From the listing below, extract every line in which the word "Protein" appears.
* * * * *
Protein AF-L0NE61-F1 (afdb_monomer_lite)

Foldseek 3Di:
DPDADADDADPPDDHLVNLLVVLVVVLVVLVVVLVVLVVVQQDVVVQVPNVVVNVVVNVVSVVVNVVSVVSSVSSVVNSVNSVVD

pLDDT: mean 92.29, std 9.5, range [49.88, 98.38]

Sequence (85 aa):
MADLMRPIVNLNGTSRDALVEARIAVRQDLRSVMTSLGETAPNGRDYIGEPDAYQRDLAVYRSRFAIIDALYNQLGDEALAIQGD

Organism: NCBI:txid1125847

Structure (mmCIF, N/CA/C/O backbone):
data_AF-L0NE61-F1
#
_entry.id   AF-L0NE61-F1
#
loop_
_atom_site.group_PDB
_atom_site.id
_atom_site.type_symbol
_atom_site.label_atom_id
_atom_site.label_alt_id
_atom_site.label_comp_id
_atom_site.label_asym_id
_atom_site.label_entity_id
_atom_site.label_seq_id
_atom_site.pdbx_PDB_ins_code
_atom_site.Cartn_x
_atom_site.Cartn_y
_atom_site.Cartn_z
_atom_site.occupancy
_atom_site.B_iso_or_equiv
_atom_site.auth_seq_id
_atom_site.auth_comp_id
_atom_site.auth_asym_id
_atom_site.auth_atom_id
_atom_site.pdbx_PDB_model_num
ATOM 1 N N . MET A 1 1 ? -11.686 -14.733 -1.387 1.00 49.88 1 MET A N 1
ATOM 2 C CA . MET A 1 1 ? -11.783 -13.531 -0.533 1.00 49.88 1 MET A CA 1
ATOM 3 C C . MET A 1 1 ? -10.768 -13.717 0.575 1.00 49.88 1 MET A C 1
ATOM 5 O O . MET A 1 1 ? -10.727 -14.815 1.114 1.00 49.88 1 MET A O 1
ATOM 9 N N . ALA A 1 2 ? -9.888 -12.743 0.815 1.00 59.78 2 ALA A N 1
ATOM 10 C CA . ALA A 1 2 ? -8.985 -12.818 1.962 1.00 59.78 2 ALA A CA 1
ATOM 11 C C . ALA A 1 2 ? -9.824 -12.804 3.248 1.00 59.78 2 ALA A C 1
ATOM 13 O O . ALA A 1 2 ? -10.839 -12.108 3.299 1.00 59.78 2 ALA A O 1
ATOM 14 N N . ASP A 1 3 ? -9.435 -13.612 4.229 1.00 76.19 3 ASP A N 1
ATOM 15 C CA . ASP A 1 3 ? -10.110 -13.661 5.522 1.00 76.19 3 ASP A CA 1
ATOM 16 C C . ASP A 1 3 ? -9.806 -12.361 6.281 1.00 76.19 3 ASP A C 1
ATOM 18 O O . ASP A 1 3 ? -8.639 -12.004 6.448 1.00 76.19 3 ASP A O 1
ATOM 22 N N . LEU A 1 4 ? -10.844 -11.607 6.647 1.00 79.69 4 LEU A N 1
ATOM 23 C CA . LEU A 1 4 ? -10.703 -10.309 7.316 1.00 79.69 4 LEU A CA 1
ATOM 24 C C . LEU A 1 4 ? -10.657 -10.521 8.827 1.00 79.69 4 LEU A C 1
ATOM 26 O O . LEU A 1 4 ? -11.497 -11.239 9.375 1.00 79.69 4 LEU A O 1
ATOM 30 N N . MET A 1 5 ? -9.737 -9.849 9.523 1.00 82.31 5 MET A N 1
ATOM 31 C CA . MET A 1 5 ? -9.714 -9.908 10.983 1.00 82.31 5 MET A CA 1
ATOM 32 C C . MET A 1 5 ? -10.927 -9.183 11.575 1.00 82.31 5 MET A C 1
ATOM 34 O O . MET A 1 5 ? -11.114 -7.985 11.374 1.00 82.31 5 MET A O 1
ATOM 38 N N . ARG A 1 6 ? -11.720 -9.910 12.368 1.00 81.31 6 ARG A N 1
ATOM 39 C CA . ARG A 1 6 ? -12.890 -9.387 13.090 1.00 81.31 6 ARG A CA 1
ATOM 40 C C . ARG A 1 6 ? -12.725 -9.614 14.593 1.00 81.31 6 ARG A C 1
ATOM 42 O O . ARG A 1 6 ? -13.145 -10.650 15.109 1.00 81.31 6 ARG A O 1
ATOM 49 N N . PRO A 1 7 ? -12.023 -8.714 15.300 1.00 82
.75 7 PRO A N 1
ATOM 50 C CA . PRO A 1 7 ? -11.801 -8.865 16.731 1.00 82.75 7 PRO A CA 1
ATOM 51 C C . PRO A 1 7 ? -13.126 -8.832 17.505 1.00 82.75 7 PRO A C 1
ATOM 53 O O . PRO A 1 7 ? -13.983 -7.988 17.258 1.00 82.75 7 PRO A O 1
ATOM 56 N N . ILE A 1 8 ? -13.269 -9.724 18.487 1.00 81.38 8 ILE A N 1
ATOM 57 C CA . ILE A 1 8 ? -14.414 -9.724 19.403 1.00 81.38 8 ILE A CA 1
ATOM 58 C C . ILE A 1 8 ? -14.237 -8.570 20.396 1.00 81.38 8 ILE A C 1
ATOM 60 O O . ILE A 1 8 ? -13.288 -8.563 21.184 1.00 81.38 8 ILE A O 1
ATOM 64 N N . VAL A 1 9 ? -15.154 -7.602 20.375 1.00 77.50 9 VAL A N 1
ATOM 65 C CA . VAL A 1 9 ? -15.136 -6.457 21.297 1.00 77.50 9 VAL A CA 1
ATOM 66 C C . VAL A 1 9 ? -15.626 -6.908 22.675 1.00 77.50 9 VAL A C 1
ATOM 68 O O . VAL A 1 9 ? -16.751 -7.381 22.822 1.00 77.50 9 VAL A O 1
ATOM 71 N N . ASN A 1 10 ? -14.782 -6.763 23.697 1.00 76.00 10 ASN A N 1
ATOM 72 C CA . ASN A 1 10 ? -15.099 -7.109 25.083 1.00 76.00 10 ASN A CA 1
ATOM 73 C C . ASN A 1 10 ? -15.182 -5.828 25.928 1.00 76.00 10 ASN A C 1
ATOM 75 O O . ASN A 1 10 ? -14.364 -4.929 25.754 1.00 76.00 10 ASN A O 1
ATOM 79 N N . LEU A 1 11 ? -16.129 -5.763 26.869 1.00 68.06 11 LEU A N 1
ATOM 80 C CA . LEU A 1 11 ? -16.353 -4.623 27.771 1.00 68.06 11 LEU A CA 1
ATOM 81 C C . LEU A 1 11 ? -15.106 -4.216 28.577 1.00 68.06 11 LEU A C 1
* * * * *
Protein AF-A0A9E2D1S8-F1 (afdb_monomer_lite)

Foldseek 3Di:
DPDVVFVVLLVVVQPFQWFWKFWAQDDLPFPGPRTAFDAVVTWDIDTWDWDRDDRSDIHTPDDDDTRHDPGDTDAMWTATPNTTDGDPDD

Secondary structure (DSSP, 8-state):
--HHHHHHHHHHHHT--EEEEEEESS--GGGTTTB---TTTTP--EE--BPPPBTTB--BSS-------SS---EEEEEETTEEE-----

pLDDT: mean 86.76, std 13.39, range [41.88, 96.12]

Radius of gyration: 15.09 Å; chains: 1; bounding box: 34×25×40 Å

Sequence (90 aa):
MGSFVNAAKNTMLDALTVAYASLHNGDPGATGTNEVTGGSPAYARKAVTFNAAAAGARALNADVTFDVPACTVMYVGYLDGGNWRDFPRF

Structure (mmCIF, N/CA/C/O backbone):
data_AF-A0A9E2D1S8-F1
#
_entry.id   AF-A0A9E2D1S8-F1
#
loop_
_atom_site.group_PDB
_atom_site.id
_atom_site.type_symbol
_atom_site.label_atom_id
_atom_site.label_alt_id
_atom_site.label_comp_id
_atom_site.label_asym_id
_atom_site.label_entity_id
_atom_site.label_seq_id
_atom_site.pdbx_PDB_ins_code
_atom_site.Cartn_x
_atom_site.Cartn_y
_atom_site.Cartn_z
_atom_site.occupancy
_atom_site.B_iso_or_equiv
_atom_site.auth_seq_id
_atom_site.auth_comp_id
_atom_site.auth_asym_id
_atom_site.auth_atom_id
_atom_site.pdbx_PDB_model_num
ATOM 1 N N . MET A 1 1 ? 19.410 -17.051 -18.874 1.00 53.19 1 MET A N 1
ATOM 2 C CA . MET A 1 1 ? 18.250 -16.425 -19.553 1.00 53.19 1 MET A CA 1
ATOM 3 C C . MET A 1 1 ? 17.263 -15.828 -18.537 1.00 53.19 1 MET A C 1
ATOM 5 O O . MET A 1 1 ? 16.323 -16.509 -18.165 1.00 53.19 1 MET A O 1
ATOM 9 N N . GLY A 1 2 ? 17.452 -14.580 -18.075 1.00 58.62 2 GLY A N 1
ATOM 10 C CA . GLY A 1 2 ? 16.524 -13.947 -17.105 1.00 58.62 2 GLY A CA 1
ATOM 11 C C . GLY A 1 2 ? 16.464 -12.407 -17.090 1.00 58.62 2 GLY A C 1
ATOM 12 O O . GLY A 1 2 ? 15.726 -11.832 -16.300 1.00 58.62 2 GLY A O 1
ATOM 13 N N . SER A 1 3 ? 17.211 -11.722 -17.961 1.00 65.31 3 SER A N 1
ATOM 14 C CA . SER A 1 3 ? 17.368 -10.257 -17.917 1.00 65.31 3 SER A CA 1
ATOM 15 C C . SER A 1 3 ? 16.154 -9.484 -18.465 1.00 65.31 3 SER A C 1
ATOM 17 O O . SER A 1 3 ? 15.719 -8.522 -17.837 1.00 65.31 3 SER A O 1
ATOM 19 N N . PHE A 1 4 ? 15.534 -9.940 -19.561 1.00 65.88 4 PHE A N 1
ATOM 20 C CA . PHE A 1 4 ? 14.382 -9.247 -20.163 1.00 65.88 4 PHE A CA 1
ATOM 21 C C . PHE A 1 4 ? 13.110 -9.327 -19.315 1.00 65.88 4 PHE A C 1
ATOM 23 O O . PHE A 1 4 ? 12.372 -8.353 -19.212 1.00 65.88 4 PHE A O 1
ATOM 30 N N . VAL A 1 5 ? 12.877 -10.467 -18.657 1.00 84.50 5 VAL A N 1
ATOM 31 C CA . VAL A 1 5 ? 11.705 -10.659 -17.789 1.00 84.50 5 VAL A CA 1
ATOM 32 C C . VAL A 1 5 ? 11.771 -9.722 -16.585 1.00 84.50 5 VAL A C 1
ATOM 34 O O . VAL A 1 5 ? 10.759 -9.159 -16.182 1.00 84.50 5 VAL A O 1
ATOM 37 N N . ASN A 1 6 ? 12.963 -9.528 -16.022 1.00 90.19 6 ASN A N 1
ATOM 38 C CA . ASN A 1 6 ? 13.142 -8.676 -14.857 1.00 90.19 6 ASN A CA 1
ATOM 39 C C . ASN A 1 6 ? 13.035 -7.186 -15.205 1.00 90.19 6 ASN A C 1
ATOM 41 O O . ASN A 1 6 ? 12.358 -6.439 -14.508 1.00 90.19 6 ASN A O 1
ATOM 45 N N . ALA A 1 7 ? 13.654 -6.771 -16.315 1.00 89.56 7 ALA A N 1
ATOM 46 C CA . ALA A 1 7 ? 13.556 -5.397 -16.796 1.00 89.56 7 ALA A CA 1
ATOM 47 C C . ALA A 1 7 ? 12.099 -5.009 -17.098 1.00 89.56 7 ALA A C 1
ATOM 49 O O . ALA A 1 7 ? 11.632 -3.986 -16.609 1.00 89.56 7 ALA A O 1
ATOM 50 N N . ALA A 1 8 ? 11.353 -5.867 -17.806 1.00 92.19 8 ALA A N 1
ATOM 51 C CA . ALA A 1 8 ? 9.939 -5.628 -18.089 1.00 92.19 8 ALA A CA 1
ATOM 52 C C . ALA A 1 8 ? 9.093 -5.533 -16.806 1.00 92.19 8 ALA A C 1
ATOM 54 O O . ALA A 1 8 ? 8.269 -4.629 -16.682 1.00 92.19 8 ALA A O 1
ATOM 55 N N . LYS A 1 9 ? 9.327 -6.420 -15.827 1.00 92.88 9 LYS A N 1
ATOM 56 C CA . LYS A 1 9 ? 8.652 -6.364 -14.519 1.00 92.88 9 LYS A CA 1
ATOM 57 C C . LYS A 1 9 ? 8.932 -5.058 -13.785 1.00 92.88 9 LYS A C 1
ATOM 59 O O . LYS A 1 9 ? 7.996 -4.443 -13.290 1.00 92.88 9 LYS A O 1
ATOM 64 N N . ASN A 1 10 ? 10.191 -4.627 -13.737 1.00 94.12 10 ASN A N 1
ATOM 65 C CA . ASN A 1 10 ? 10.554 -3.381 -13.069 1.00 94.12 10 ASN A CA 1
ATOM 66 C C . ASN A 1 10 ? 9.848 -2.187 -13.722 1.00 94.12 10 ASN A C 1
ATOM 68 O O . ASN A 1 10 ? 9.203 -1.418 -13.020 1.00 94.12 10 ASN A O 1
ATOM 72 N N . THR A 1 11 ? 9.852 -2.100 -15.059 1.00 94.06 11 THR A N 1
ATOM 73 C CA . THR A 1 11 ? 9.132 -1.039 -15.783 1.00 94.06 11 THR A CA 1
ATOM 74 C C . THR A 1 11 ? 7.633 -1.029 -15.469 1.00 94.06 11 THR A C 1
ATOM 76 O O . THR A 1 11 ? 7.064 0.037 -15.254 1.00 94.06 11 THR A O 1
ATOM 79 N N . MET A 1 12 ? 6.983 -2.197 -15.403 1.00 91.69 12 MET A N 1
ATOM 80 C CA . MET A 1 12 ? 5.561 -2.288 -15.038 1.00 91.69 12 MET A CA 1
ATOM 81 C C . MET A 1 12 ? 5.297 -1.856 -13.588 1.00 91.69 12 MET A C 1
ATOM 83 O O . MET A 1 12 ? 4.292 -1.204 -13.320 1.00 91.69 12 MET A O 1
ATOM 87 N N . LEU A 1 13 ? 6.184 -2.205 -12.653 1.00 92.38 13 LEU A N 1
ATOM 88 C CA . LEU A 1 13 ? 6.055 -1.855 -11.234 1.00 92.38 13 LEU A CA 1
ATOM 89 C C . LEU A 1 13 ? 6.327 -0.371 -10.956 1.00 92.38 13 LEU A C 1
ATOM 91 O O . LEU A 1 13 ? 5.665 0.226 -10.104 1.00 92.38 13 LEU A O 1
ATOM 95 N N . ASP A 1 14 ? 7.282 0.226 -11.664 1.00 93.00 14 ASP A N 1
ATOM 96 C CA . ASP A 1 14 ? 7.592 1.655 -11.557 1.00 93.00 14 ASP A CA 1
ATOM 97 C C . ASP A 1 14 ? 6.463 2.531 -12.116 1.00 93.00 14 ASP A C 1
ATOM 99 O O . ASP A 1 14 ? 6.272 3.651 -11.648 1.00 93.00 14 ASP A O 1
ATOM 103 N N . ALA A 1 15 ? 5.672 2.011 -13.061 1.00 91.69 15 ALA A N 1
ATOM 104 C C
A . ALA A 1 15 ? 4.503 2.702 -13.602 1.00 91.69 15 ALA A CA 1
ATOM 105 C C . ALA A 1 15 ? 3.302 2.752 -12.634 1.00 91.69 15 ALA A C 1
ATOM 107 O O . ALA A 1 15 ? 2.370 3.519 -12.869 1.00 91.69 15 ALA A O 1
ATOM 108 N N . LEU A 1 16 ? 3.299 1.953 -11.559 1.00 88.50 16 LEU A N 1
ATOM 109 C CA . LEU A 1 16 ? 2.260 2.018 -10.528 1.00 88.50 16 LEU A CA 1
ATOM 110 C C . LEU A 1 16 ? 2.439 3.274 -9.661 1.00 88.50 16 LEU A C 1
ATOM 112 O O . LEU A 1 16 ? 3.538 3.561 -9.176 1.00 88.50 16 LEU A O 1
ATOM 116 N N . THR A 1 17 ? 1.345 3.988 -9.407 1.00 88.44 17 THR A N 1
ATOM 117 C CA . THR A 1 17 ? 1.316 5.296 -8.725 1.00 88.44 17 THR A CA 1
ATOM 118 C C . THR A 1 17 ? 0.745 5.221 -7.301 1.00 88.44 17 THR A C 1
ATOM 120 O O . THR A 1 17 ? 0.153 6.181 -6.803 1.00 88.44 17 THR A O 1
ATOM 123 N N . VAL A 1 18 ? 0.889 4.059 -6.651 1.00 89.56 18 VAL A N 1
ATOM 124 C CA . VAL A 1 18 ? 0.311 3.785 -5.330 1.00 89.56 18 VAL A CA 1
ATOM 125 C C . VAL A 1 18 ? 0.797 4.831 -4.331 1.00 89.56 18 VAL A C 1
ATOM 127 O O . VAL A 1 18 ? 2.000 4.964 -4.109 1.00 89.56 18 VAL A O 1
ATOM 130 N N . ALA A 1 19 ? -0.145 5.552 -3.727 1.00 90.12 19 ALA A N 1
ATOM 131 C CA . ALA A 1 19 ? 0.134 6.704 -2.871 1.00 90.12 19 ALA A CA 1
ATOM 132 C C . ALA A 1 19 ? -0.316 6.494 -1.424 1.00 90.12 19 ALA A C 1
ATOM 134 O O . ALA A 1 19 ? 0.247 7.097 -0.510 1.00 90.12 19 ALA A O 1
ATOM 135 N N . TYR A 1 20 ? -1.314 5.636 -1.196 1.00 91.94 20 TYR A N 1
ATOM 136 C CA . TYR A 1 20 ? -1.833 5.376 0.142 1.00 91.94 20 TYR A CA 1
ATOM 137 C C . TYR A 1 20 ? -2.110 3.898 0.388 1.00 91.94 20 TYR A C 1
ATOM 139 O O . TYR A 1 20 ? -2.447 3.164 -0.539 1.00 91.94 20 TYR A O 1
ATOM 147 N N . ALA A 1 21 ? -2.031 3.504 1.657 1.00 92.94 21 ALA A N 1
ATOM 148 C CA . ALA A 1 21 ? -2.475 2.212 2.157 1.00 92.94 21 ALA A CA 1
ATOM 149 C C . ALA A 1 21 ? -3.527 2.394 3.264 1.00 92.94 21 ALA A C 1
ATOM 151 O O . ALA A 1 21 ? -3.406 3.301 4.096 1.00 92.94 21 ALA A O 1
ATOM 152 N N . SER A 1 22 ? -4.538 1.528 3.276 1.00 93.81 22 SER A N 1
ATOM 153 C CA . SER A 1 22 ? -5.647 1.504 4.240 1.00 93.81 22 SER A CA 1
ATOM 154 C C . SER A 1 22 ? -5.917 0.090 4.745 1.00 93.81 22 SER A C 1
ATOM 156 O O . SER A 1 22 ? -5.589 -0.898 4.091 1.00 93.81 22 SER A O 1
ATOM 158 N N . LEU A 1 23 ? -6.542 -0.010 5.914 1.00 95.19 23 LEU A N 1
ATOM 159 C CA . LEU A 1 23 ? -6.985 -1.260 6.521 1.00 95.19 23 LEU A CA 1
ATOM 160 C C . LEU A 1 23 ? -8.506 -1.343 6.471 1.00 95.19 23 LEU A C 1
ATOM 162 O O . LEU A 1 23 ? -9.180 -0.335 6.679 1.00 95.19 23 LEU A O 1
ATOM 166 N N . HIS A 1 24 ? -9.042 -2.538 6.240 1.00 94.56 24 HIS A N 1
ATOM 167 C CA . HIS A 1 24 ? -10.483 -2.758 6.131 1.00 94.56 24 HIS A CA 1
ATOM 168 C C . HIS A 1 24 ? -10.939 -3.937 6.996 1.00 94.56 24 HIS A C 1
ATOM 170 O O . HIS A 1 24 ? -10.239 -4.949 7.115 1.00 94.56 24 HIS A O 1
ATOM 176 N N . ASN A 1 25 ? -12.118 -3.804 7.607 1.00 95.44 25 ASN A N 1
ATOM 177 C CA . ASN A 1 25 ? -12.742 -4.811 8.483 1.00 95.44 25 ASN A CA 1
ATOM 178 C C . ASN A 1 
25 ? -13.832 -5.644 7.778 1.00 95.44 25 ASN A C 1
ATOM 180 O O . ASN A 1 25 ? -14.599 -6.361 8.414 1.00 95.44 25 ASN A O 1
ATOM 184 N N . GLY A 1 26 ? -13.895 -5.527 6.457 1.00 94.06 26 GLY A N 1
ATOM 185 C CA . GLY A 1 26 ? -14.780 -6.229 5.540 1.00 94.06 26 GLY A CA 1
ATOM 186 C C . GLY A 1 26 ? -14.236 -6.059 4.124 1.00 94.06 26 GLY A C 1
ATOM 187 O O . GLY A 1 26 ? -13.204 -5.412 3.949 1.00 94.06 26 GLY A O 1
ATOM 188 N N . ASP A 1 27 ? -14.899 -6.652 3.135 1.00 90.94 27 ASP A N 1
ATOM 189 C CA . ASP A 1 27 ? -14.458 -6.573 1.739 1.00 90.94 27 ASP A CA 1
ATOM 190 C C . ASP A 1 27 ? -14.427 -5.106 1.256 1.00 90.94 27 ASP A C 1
* * * * *
**Task output**
Protein AF-L0NE61-F1 (afdb_monomer_lite)
Protein AF-A0A9E2D1S8-F1 (afdb_monomer_lite)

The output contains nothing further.